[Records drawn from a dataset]
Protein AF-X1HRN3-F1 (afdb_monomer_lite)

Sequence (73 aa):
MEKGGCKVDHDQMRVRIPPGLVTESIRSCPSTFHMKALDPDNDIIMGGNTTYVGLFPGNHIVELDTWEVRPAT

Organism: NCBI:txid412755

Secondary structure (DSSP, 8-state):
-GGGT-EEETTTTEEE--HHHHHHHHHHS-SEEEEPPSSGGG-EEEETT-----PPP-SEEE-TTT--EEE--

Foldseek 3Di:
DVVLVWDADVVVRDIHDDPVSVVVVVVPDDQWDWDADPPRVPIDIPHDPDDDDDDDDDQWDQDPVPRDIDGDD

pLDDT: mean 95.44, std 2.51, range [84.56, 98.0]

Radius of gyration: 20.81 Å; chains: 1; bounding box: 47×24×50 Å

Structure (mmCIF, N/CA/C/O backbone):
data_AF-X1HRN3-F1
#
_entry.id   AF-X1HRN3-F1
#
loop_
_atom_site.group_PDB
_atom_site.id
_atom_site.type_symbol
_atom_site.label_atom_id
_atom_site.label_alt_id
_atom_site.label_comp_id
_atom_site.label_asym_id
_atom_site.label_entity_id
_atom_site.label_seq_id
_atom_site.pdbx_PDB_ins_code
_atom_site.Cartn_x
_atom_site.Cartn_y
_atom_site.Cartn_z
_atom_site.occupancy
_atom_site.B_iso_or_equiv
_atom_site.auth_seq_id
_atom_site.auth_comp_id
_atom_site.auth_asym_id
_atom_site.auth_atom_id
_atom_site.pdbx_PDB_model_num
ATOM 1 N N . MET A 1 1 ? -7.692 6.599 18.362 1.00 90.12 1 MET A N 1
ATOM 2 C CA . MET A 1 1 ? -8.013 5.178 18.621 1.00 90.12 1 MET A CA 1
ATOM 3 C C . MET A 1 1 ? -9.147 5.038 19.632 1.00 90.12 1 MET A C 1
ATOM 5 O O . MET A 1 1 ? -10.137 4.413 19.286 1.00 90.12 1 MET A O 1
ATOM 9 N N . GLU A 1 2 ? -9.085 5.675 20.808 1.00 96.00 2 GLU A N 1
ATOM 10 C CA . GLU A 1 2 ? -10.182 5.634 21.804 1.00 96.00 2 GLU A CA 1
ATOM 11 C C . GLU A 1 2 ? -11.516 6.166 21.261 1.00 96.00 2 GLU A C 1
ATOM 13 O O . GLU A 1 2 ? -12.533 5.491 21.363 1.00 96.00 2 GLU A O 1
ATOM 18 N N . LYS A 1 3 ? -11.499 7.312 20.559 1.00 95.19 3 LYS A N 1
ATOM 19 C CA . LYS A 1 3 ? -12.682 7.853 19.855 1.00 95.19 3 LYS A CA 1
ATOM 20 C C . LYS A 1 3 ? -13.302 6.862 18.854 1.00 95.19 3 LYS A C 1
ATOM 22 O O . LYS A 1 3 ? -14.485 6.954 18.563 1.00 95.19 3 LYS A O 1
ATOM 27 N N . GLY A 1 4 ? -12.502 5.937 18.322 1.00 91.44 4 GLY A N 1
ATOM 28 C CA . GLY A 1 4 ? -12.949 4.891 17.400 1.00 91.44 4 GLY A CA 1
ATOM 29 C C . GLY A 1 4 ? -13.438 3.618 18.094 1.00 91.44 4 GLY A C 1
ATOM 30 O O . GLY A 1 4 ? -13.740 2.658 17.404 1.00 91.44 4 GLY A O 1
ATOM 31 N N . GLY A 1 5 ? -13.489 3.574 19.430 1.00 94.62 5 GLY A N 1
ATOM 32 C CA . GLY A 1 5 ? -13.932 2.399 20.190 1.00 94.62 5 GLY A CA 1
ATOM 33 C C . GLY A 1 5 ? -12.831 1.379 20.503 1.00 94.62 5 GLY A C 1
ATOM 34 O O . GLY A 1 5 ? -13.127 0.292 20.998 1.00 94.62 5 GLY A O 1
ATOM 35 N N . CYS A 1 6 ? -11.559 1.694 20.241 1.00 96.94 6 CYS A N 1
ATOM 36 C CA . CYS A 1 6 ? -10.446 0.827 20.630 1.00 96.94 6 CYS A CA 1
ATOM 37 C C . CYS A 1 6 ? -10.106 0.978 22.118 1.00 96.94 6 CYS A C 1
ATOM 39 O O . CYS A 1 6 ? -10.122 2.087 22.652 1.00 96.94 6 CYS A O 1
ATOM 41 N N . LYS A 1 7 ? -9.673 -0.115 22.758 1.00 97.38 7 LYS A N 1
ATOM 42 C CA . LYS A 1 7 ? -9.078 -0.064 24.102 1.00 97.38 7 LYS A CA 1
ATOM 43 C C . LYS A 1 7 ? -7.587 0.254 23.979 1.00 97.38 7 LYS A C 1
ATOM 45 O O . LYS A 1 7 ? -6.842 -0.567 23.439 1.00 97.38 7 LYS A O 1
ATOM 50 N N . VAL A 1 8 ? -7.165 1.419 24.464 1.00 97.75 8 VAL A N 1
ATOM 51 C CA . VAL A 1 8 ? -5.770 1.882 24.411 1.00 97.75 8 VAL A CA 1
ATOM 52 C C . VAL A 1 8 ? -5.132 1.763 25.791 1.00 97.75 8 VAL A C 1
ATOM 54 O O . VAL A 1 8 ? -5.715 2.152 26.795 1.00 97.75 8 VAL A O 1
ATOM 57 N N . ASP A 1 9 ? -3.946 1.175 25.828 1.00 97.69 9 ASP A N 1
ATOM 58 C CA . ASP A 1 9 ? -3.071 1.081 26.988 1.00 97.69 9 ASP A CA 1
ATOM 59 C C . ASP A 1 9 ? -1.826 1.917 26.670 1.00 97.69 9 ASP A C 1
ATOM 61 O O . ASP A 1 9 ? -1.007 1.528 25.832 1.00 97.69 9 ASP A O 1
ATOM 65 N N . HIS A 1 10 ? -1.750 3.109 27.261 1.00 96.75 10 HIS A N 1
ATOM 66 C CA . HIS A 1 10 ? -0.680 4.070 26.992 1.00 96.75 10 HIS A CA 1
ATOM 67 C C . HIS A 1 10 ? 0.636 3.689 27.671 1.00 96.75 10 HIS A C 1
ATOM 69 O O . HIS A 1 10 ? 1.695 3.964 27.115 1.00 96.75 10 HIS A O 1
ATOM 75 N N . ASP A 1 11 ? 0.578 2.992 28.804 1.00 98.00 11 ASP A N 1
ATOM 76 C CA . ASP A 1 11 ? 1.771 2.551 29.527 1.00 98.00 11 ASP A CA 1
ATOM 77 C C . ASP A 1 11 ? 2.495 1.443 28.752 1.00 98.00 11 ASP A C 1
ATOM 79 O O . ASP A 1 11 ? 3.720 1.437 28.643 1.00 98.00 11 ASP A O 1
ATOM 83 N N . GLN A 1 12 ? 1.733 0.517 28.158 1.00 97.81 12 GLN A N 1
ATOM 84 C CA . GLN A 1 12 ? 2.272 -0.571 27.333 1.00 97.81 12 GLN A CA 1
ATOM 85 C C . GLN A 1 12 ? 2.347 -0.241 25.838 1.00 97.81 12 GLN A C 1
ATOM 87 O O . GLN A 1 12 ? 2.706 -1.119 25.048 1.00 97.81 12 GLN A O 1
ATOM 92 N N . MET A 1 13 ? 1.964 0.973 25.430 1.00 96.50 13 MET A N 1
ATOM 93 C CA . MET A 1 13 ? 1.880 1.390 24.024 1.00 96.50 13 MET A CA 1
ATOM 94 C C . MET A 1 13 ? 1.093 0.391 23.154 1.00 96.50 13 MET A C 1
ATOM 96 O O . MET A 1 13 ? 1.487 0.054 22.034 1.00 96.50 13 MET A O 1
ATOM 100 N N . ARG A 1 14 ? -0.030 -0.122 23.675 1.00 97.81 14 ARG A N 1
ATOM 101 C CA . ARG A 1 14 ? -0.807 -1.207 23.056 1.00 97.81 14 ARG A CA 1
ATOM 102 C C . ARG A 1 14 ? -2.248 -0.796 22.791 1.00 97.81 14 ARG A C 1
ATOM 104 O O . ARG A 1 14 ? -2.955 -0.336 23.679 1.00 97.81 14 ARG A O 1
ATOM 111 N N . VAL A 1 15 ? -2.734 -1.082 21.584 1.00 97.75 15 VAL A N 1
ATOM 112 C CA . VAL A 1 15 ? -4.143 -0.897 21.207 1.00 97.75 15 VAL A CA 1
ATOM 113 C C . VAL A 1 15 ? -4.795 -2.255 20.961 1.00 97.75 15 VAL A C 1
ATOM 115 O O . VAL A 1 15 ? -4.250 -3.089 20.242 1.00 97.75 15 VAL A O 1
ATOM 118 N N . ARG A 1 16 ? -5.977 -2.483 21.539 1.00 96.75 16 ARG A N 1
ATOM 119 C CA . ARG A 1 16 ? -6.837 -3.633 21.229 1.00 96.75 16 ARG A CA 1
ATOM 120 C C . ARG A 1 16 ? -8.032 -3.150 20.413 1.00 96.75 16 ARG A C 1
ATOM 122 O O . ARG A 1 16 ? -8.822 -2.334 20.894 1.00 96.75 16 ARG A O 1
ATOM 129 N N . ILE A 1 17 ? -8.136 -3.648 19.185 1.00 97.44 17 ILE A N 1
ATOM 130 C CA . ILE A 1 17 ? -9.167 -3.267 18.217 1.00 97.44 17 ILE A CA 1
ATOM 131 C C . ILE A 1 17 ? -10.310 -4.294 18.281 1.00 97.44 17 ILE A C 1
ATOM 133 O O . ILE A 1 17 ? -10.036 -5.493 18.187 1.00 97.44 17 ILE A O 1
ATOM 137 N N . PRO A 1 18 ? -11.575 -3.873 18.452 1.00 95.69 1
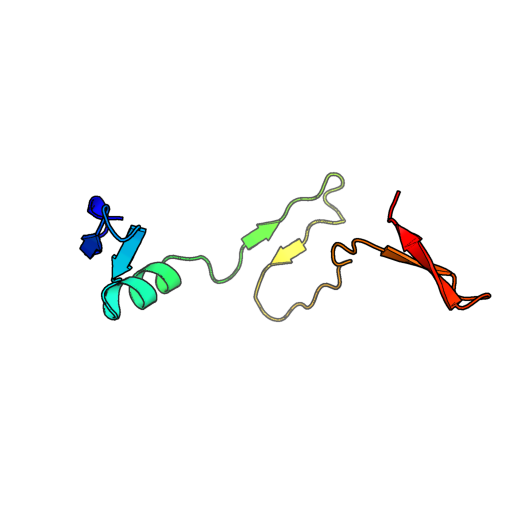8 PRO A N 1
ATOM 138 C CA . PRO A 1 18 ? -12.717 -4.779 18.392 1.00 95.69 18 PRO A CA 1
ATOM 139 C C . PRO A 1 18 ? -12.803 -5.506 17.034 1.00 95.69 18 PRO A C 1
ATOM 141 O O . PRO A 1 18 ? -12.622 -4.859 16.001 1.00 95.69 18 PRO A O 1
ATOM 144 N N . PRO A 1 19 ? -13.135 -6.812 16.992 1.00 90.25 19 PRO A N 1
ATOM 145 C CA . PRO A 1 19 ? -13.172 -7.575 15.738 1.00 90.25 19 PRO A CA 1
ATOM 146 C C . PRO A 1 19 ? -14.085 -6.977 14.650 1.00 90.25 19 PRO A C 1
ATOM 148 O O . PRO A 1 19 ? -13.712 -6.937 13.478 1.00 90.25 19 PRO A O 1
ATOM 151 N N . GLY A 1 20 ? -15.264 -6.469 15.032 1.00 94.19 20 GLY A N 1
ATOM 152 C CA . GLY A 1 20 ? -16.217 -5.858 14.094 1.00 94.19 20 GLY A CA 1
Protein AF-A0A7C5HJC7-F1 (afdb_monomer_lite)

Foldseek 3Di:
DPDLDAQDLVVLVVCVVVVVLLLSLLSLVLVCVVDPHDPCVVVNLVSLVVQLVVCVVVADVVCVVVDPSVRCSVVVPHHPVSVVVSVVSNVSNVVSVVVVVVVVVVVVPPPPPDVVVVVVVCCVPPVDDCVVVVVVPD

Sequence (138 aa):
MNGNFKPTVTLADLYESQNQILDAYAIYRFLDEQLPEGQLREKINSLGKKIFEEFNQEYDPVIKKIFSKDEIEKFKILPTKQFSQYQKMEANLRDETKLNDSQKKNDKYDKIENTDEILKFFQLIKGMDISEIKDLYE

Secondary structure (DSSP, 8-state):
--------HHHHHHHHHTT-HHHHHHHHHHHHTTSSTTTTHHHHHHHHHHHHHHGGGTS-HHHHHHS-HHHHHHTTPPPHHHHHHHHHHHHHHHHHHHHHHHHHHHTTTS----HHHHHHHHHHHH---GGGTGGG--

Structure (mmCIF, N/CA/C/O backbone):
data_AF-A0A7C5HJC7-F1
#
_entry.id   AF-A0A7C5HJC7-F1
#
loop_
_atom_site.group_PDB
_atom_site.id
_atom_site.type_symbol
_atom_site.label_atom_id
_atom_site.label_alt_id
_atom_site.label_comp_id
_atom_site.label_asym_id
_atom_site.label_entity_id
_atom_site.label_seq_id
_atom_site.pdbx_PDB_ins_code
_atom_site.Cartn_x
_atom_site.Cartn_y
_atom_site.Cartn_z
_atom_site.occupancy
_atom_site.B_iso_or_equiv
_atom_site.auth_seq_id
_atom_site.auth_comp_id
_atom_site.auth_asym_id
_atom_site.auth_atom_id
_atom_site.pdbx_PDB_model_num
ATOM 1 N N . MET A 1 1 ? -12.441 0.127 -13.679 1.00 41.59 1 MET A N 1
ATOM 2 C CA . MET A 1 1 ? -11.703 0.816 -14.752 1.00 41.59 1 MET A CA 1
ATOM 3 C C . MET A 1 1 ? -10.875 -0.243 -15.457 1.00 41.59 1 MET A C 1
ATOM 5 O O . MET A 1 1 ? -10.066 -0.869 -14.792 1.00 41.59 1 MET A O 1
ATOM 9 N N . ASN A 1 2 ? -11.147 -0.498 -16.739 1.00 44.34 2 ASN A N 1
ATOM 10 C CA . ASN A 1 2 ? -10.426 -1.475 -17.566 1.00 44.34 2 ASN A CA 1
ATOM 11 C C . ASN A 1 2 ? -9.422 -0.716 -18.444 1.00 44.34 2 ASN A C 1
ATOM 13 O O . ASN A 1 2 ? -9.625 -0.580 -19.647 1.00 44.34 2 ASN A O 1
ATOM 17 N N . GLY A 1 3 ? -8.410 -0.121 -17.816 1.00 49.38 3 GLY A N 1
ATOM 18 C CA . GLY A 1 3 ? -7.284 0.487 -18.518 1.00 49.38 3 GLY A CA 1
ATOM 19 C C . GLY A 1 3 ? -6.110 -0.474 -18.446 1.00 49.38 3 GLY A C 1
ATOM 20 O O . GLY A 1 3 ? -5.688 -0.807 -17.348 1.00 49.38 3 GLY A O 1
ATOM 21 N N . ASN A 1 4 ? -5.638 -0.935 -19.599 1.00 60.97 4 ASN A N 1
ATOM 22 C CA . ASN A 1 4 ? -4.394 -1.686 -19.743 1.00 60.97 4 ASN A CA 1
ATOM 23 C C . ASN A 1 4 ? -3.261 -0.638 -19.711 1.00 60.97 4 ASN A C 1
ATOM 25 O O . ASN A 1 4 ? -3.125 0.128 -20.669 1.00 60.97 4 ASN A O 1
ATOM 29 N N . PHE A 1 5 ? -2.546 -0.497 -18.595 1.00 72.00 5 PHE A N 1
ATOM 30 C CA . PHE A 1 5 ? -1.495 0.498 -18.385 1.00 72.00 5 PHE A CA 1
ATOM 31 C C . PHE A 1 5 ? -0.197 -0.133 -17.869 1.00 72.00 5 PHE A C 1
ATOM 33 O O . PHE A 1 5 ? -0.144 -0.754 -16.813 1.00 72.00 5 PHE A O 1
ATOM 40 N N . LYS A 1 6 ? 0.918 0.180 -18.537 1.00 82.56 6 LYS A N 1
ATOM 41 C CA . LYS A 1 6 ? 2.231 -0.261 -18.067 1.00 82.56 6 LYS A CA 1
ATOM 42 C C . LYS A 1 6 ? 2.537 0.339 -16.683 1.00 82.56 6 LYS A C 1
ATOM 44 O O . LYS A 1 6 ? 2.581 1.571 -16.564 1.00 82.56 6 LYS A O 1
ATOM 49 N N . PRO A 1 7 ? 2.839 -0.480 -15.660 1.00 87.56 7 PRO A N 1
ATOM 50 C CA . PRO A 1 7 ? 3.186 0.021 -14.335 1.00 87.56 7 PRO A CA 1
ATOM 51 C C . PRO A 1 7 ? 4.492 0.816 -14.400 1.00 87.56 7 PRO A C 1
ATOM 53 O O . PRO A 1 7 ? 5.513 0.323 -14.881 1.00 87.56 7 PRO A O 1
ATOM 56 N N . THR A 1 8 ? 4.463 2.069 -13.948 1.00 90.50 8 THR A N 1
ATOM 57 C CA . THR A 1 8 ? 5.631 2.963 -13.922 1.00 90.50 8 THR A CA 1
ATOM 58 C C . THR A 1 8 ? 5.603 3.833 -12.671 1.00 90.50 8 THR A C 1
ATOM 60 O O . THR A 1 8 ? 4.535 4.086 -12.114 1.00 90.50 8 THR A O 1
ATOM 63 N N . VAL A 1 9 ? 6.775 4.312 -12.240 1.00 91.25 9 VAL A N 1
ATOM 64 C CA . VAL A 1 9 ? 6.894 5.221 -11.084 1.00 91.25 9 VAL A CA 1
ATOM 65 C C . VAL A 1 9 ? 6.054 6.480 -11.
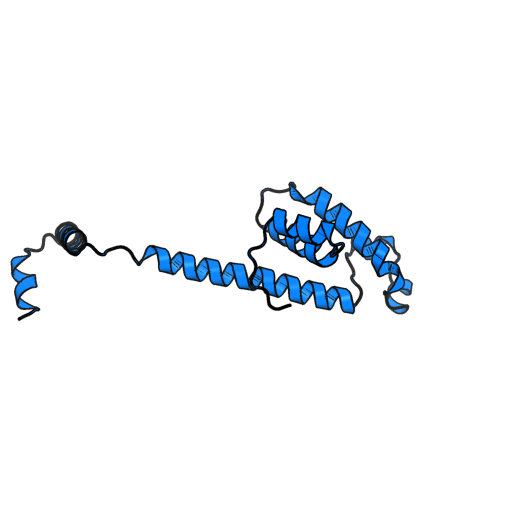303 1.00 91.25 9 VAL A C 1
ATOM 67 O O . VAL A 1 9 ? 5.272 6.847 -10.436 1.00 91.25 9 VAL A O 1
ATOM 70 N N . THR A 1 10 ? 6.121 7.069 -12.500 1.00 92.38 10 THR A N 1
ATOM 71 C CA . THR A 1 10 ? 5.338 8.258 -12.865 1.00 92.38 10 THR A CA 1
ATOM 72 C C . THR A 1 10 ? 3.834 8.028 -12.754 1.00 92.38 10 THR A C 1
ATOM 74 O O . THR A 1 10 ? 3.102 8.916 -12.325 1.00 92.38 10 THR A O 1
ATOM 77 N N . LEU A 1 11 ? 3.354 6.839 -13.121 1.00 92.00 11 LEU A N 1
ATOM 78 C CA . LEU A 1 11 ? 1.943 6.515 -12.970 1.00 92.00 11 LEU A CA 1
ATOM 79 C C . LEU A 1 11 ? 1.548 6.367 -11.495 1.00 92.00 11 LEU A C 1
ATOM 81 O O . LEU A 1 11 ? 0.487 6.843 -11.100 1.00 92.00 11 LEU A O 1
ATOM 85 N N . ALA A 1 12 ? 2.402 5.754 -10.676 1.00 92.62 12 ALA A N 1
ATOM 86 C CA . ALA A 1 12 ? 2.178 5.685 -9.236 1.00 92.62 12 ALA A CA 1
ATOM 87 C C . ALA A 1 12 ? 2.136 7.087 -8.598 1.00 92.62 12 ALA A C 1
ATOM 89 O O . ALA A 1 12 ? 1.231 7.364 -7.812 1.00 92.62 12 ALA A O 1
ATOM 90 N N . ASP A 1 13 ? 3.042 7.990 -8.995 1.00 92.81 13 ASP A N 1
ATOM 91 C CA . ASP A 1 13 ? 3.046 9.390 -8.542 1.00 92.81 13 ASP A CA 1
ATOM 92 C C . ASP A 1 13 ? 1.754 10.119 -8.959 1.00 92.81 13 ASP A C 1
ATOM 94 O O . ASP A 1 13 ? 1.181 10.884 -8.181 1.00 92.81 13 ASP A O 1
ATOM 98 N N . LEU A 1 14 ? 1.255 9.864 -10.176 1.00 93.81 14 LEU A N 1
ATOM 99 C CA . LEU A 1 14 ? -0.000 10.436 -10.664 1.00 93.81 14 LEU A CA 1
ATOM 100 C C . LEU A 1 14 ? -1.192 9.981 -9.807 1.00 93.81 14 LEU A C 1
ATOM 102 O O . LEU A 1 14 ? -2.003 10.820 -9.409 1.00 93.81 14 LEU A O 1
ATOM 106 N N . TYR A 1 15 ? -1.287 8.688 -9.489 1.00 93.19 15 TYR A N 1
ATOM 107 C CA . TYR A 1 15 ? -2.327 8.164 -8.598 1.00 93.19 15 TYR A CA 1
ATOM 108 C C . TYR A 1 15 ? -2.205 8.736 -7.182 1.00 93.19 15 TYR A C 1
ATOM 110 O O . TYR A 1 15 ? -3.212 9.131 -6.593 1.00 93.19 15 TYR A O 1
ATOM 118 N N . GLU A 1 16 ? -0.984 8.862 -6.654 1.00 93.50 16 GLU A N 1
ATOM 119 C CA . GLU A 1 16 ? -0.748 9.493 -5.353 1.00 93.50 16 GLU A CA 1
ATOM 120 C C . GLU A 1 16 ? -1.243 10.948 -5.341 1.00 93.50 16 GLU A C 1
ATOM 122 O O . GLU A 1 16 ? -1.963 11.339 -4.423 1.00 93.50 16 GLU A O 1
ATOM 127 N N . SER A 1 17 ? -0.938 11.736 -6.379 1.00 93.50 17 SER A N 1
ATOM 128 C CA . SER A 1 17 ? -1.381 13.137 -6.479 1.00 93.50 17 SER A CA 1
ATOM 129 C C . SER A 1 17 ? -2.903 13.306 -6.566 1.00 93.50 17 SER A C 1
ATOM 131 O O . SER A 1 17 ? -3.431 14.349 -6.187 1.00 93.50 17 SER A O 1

# What the task asks:
Which lines run from the one containing "ATOM 94 O O" to the end of the entries above? Quote exactly those, and only those.

# Solution to this problem:
ATOM 94 O O . ASP A 1 13 ? 1.181 10.884 -8.181 1.00 92.81 13 ASP A O 1
ATOM 98 N N . LEU A 1 14 ? 1.255 9.864 -10.176 1.00 93.81 14 LEU A N 1
ATOM 99 C CA . LEU A 1 14 ? -0.000 10.436 -10.664 1.00 93.81 14 LEU A CA 1
ATOM 100 C C . LEU A 1 14 ? -1.192 9.981 -9.807 1.00 93.81 14 LEU A C 1
ATOM 102 O O . LEU A 1 14 ? -2.003 10.820 -9.409 1.00 93.81 14 LEU A O 1
ATOM 106 N N . TYR A 1 15 ? -1.287 8.688 -9.489 1.00 93.19 15 TYR A N 1
ATOM 107 C CA . TYR A 1 15 ? -2.327 8.164 -8.598 1.00 93.19 15 TYR A CA 1
ATOM 108 C C . TYR A 1 15 ? -2.205 8.736 -7.182 1.00 93.19 15 TYR A C 1
ATOM 110 O O . TYR A 1 15 ? -3.212 9.131 -6.593 1.00 93.19 15 TYR A O 1
ATOM 118 N N . GLU A 1 16 ? -0.984 8.862 -6.654 1.00 93.50 16 GLU A N 1
ATOM 119 C CA . GLU A 1 16 ? -0.748 9.493 -5.353 1.00 93.50 16 GLU A CA 1
ATOM 120 C C . GLU A 1 16 ? -1.243 10.948 -5.341 1.00 93.50 16 GLU A C 1
ATOM 122 O O . GLU A 1 16 ? -1.963 11.339 -4.423 1.00 93.50 16 GLU A O 1
ATOM 127 N N . SER A 1 17 ? -0.938 11.736 -6.379 1.00 93.50 17 SER A N 1
ATOM 128 C CA . SER A 1 17 ? -1.381 13.137 -6.479 1.00 93.50 17 SER A CA 1
ATOM 129 C C . SER A 1 17 ? -2.903 13.306 -6.566 1.00 93.50 17 SER A C 1
ATOM 131 O O . SER A 1 17 ? -3.431 14.349 -6.187 1.00 93.50 17 SER A O 1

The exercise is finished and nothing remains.